**SUPPLIED DATA:**
■ ■ ■

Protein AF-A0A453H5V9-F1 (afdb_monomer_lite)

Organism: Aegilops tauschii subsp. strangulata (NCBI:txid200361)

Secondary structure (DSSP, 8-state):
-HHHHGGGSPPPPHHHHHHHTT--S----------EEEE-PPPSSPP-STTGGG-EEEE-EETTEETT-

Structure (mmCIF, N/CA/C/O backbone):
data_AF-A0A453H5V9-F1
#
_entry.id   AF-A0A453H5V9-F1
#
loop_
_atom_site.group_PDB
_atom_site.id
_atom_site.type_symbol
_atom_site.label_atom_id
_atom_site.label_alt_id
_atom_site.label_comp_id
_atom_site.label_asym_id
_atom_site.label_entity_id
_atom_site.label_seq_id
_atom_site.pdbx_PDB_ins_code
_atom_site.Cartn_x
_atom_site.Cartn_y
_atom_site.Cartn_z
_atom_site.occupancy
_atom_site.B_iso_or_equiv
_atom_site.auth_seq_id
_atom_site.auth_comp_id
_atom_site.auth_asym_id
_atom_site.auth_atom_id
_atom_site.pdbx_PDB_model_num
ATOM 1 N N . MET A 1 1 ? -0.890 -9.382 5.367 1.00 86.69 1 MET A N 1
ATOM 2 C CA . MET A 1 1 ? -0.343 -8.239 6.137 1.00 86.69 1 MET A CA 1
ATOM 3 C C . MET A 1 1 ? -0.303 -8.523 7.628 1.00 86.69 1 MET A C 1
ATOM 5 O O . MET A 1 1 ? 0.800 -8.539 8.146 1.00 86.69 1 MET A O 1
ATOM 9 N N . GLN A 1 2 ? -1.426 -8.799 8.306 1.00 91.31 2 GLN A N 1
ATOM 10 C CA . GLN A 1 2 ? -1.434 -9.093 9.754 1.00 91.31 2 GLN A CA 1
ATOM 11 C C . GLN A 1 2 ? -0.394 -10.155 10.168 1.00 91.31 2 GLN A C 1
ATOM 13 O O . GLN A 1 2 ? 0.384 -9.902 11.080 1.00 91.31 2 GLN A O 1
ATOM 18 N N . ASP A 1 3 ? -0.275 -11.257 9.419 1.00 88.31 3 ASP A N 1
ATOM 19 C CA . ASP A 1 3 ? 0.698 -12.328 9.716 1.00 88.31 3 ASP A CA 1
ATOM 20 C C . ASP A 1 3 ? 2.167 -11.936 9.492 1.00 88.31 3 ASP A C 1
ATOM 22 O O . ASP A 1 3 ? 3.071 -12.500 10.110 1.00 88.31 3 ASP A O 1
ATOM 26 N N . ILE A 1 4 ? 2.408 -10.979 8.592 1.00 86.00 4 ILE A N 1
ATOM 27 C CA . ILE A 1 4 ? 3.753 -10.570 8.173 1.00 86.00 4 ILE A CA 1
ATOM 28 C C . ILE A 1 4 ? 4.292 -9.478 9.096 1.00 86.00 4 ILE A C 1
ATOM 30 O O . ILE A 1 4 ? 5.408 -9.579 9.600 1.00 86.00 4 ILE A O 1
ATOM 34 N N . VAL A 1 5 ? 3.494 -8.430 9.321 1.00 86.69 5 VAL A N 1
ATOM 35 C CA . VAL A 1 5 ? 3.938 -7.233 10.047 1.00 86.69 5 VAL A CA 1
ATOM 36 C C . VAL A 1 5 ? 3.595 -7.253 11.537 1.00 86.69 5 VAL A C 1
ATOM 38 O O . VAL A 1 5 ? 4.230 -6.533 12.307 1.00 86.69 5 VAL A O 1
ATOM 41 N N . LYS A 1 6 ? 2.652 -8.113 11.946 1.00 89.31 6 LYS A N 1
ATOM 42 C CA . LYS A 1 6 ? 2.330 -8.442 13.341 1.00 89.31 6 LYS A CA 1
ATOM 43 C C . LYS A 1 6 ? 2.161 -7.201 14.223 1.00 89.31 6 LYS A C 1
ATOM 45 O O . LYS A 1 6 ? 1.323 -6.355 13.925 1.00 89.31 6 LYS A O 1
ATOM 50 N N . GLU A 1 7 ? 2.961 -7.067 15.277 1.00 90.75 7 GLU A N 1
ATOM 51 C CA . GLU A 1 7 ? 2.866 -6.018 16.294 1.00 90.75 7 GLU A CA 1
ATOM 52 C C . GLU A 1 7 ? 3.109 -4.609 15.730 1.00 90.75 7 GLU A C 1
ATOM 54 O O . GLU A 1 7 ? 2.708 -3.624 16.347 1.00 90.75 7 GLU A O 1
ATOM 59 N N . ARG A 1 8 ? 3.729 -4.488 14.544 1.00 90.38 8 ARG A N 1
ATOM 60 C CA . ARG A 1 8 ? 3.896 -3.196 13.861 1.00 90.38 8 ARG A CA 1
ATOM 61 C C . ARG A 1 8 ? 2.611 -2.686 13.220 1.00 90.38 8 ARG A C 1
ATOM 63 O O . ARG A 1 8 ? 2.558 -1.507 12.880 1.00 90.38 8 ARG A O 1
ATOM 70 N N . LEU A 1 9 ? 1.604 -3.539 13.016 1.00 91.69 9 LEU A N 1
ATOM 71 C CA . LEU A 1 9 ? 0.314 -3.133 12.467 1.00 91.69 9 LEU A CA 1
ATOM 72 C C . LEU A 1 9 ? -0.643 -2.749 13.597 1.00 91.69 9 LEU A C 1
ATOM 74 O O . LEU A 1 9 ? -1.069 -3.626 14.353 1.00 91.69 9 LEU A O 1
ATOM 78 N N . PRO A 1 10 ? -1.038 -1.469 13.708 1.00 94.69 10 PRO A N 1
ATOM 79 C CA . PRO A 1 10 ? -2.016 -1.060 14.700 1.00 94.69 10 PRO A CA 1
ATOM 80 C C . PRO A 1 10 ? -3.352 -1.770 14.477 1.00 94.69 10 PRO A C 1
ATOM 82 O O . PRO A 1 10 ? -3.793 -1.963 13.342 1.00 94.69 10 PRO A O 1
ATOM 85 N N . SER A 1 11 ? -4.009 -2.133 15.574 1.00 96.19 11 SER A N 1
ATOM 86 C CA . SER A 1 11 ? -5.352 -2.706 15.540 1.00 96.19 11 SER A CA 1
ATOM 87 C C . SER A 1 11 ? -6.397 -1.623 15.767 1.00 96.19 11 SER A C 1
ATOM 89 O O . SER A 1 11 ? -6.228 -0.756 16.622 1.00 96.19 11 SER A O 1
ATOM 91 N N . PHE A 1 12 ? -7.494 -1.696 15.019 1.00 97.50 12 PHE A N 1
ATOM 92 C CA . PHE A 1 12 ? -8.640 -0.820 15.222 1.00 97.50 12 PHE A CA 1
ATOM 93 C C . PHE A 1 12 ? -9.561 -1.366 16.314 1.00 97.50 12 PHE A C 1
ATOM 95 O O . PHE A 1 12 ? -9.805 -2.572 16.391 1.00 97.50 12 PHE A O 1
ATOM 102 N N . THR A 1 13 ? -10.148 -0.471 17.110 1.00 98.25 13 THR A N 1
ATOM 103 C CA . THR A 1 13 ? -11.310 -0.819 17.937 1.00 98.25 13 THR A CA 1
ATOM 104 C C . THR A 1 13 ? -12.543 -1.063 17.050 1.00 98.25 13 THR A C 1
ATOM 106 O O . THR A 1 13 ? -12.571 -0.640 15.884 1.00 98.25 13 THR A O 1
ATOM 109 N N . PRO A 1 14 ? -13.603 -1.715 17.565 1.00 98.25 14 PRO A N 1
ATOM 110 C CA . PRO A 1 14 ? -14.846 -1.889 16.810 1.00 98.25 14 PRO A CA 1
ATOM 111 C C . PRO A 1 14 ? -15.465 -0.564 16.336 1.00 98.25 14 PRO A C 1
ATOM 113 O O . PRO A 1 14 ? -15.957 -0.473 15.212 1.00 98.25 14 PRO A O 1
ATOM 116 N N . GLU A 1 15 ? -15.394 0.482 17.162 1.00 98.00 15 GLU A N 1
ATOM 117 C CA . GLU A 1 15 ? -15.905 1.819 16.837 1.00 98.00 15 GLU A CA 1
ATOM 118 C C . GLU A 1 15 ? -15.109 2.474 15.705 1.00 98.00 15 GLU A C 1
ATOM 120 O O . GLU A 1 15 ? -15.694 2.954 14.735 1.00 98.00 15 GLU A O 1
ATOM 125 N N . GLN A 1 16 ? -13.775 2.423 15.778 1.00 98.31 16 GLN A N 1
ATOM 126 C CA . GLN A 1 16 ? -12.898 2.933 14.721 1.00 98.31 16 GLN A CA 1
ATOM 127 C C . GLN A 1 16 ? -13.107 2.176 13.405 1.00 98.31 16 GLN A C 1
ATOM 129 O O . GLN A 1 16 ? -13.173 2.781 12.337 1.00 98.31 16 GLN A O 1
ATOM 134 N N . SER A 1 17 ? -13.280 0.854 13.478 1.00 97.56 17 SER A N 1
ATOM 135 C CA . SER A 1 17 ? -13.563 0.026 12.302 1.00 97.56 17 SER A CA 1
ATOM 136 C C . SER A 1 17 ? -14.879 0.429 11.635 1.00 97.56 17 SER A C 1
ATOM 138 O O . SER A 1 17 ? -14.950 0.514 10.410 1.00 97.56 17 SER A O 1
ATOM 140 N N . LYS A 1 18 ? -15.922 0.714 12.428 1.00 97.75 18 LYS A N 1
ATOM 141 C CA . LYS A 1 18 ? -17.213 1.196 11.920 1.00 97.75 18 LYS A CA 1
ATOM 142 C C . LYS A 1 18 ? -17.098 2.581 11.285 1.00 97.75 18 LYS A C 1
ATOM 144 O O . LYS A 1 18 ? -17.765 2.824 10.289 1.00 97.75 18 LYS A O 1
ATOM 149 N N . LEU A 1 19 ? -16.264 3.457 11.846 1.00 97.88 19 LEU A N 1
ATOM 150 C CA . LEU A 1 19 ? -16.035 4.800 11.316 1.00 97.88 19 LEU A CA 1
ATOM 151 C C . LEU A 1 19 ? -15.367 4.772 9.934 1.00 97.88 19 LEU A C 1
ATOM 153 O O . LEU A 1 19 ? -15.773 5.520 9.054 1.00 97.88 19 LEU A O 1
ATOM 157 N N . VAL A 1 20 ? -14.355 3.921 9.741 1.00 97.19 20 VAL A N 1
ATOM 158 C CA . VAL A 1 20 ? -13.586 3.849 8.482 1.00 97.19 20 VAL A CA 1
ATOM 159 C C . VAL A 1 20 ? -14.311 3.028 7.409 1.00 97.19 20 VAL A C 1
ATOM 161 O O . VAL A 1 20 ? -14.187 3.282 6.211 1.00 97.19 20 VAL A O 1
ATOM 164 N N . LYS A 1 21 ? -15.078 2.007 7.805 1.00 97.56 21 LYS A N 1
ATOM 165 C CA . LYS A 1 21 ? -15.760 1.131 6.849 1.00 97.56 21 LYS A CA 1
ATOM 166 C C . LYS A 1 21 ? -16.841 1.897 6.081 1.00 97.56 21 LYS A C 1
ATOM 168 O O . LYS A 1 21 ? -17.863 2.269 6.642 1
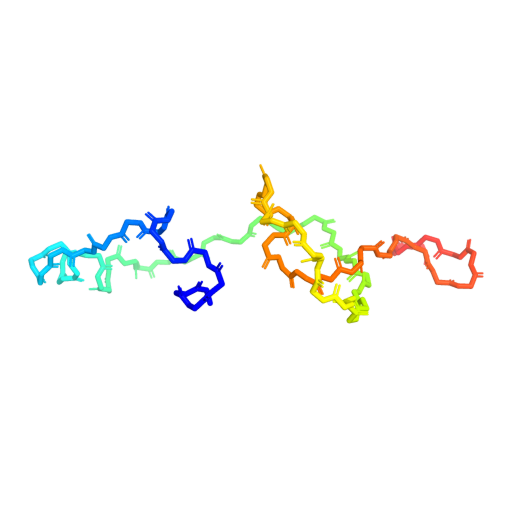.00 97.56 21 LYS A O 1
ATOM 173 N N . GLY A 1 22 ? -16.644 2.031 4.769 1.00 96.25 22 GLY A N 1
ATOM 174 C CA . GLY A 1 22 ? -17.595 2.708 3.883 1.00 96.25 22 GLY A CA 1
ATOM 175 C C . GLY A 1 22 ? -17.509 4.234 3.929 1.00 96.25 22 GLY A C 1
ATOM 176 O O . GLY A 1 22 ? -18.406 4.892 3.422 1.00 96.25 22 GLY A O 1
ATOM 177 N N . SER A 1 23 ? -16.444 4.805 4.500 1.00 97.38 23 SER A N 1
ATOM 178 C CA . SER A 1 23 ? -16.255 6.257 4.602 1.00 97.38 23 SER A CA 1
ATOM 179 C C . SER A 1 23 ? -15.741 6.911 3.308 1.00 97.38 23 SER A C 1
ATOM 181 O O . SER A 1 23 ? -15.035 7.916 3.372 1.00 97.38 23 SER A O 1
ATOM 183 N N . VAL A 1 24 ? -15.989 6.303 2.144 1.00 96.81 24 VAL A N 1
ATOM 184 C CA . VAL A 1 24 ? -15.445 6.744 0.853 1.00 96.81 24 VAL A CA 1
ATOM 185 C C . VAL A 1 24 ? -16.553 6.771 -0.193 1.00 96.81 24 VAL A C 1
ATOM 187 O O . VAL A 1 24 ? -17.103 5.724 -0.524 1.00 96.81 24 VAL A O 1
ATOM 190 N N . ASP A 1 25 ? -16.817 7.955 -0.749 1.00 96.88 25 ASP A N 1
ATOM 191 C CA . ASP A 1 25 ? -17.779 8.148 -1.843 1.00 96.88 25 ASP A CA 1
ATOM 192 C C . ASP A 1 25 ? -17.138 7.943 -3.228 1.00 96.88 25 ASP A C 1
ATOM 194 O O . ASP A 1 25 ? -17.773 7.431 -4.148 1.00 96.88 25 ASP A O 1
ATOM 198 N N . TYR A 1 26 ? -15.858 8.308 -3.374 1.00 96.88 26 TYR A N 1
ATOM 199 C CA . TYR A 1 26 ? -15.072 8.163 -4.604 1.00 96.88 26 TYR A CA 1
ATOM 200 C C . TYR A 1 26 ? -13.611 7.836 -4.290 1.00 96.88 26 TYR A C 1
ATOM 202 O O . TYR A 1 26 ? -13.066 8.280 -3.281 1.00 96.88 26 TYR A O 1
ATOM 210 N N . ILE A 1 27 ? -12.950 7.104 -5.191 1.00 96.56 27 ILE A N 1
ATOM 211 C CA . ILE A 1 27 ? -11.532 6.745 -5.076 1.00 96.56 27 ILE A CA 1
ATOM 212 C C . ILE A 1 27 ? -10.763 7.395 -6.227 1.00 96.56 27 ILE A C 1
ATOM 214 O O . ILE A 1 27 ? -10.981 7.064 -7.390 1.00 96.56 27 ILE A O 1
ATOM 218 N N . GLY A 1 28 ? -9.843 8.302 -5.900 1.00 96.75 28 GLY A N 1
ATOM 219 C CA . GLY A 1 28 ? -8.845 8.807 -6.842 1.00 96.75 28 GLY A CA 1
ATOM 220 C C . GLY A 1 28 ? -7.586 7.943 -6.797 1.00 96.75 28 GLY A C 1
ATOM 221 O O . GLY A 1 28 ? -7.054 7.695 -5.716 1.00 96.75 28 GLY A O 1
ATOM 222 N N . ILE A 1 29 ? -7.104 7.487 -7.955 1.00 97.00 29 ILE A N 1
ATOM 223 C CA . ILE A 1 29 ? -5.887 6.671 -8.061 1.00 97.00 29 ILE A CA 1
ATOM 224 C C . ILE A 1 29 ? -4.810 7.476 -8.786 1.00 97.00 29 ILE A C 1
ATOM 226 O O . ILE A 1 29 ? -4.958 7.811 -9.960 1.00 97.00 29 ILE A O 1
ATOM 230 N N . ASN A 1 30 ? -3.701 7.733 -8.095 1.00 96.50 30 ASN A N 1
ATOM 231 C CA . ASN A 1 30 ? -2.513 8.340 -8.684 1.00 96.50 30 ASN A CA 1
ATOM 232 C C . ASN A 1 30 ? -1.601 7.238 -9.233 1.00 96.50 30 ASN A C 1
ATOM 234 O O . ASN A 1 30 ? -0.836 6.640 -8.476 1.00 96.50 30 ASN A O 1
ATOM 238 N N . GLN A 1 31 ? -1.691 6.963 -10.535 1.00 93.56 31 GLN A N 1
ATOM 239 C CA . GLN A 1 31 ? -0.921 5.906 -11.192 1.00 93.56 31 GLN A CA 1
ATOM 240 C C . GLN A 1 31 ? 0.134 6.492 -12.130 1.00 93.56 31 GLN A C 1
ATOM 242 O O . GLN A 1 31 ? -0.195 7.220 -13.063 1.00 93.56 31 GLN A O 1
ATOM 247 N N . TYR A 1 32 ? 1.397 6.131 -11.899 1.00 89.25 32 TYR A N 1
ATOM 248 C CA . TYR A 1 32 ? 2.539 6.644 -12.670 1.00 89.25 32 TYR A CA 1
ATOM 249 C C . TYR A 1 32 ? 3.384 5.548 -13.317 1.00 89.25 32 TYR A C 1
ATOM 251 O O . TYR A 1 32 ? 4.011 5.784 -14.343 1.00 89.25 32 TYR A O 1
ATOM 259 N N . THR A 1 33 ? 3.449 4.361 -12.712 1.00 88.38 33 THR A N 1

■ ■ ■

**YOUR OBJECTIVE:**
All that is wanted is an exact copy of the lines above from the one with "ATOM 200 C C" through the one with "ATOM 210 N N", with both ends included.

**TASK ANSWER:**
ATOM 200 C C . TYR A 1 26 ? -13.611 7.836 -4.290 1.00 96.88 26 TYR A C 1
ATOM 202 O O . TYR A 1 26 ? -13.066 8.280 -3.281 1.00 96.88 26 TYR A O 1
ATOM 210 N N . ILE A 1 27 ? -12.950 7.104 -5.191 1.00 96.56 27 ILE A N 1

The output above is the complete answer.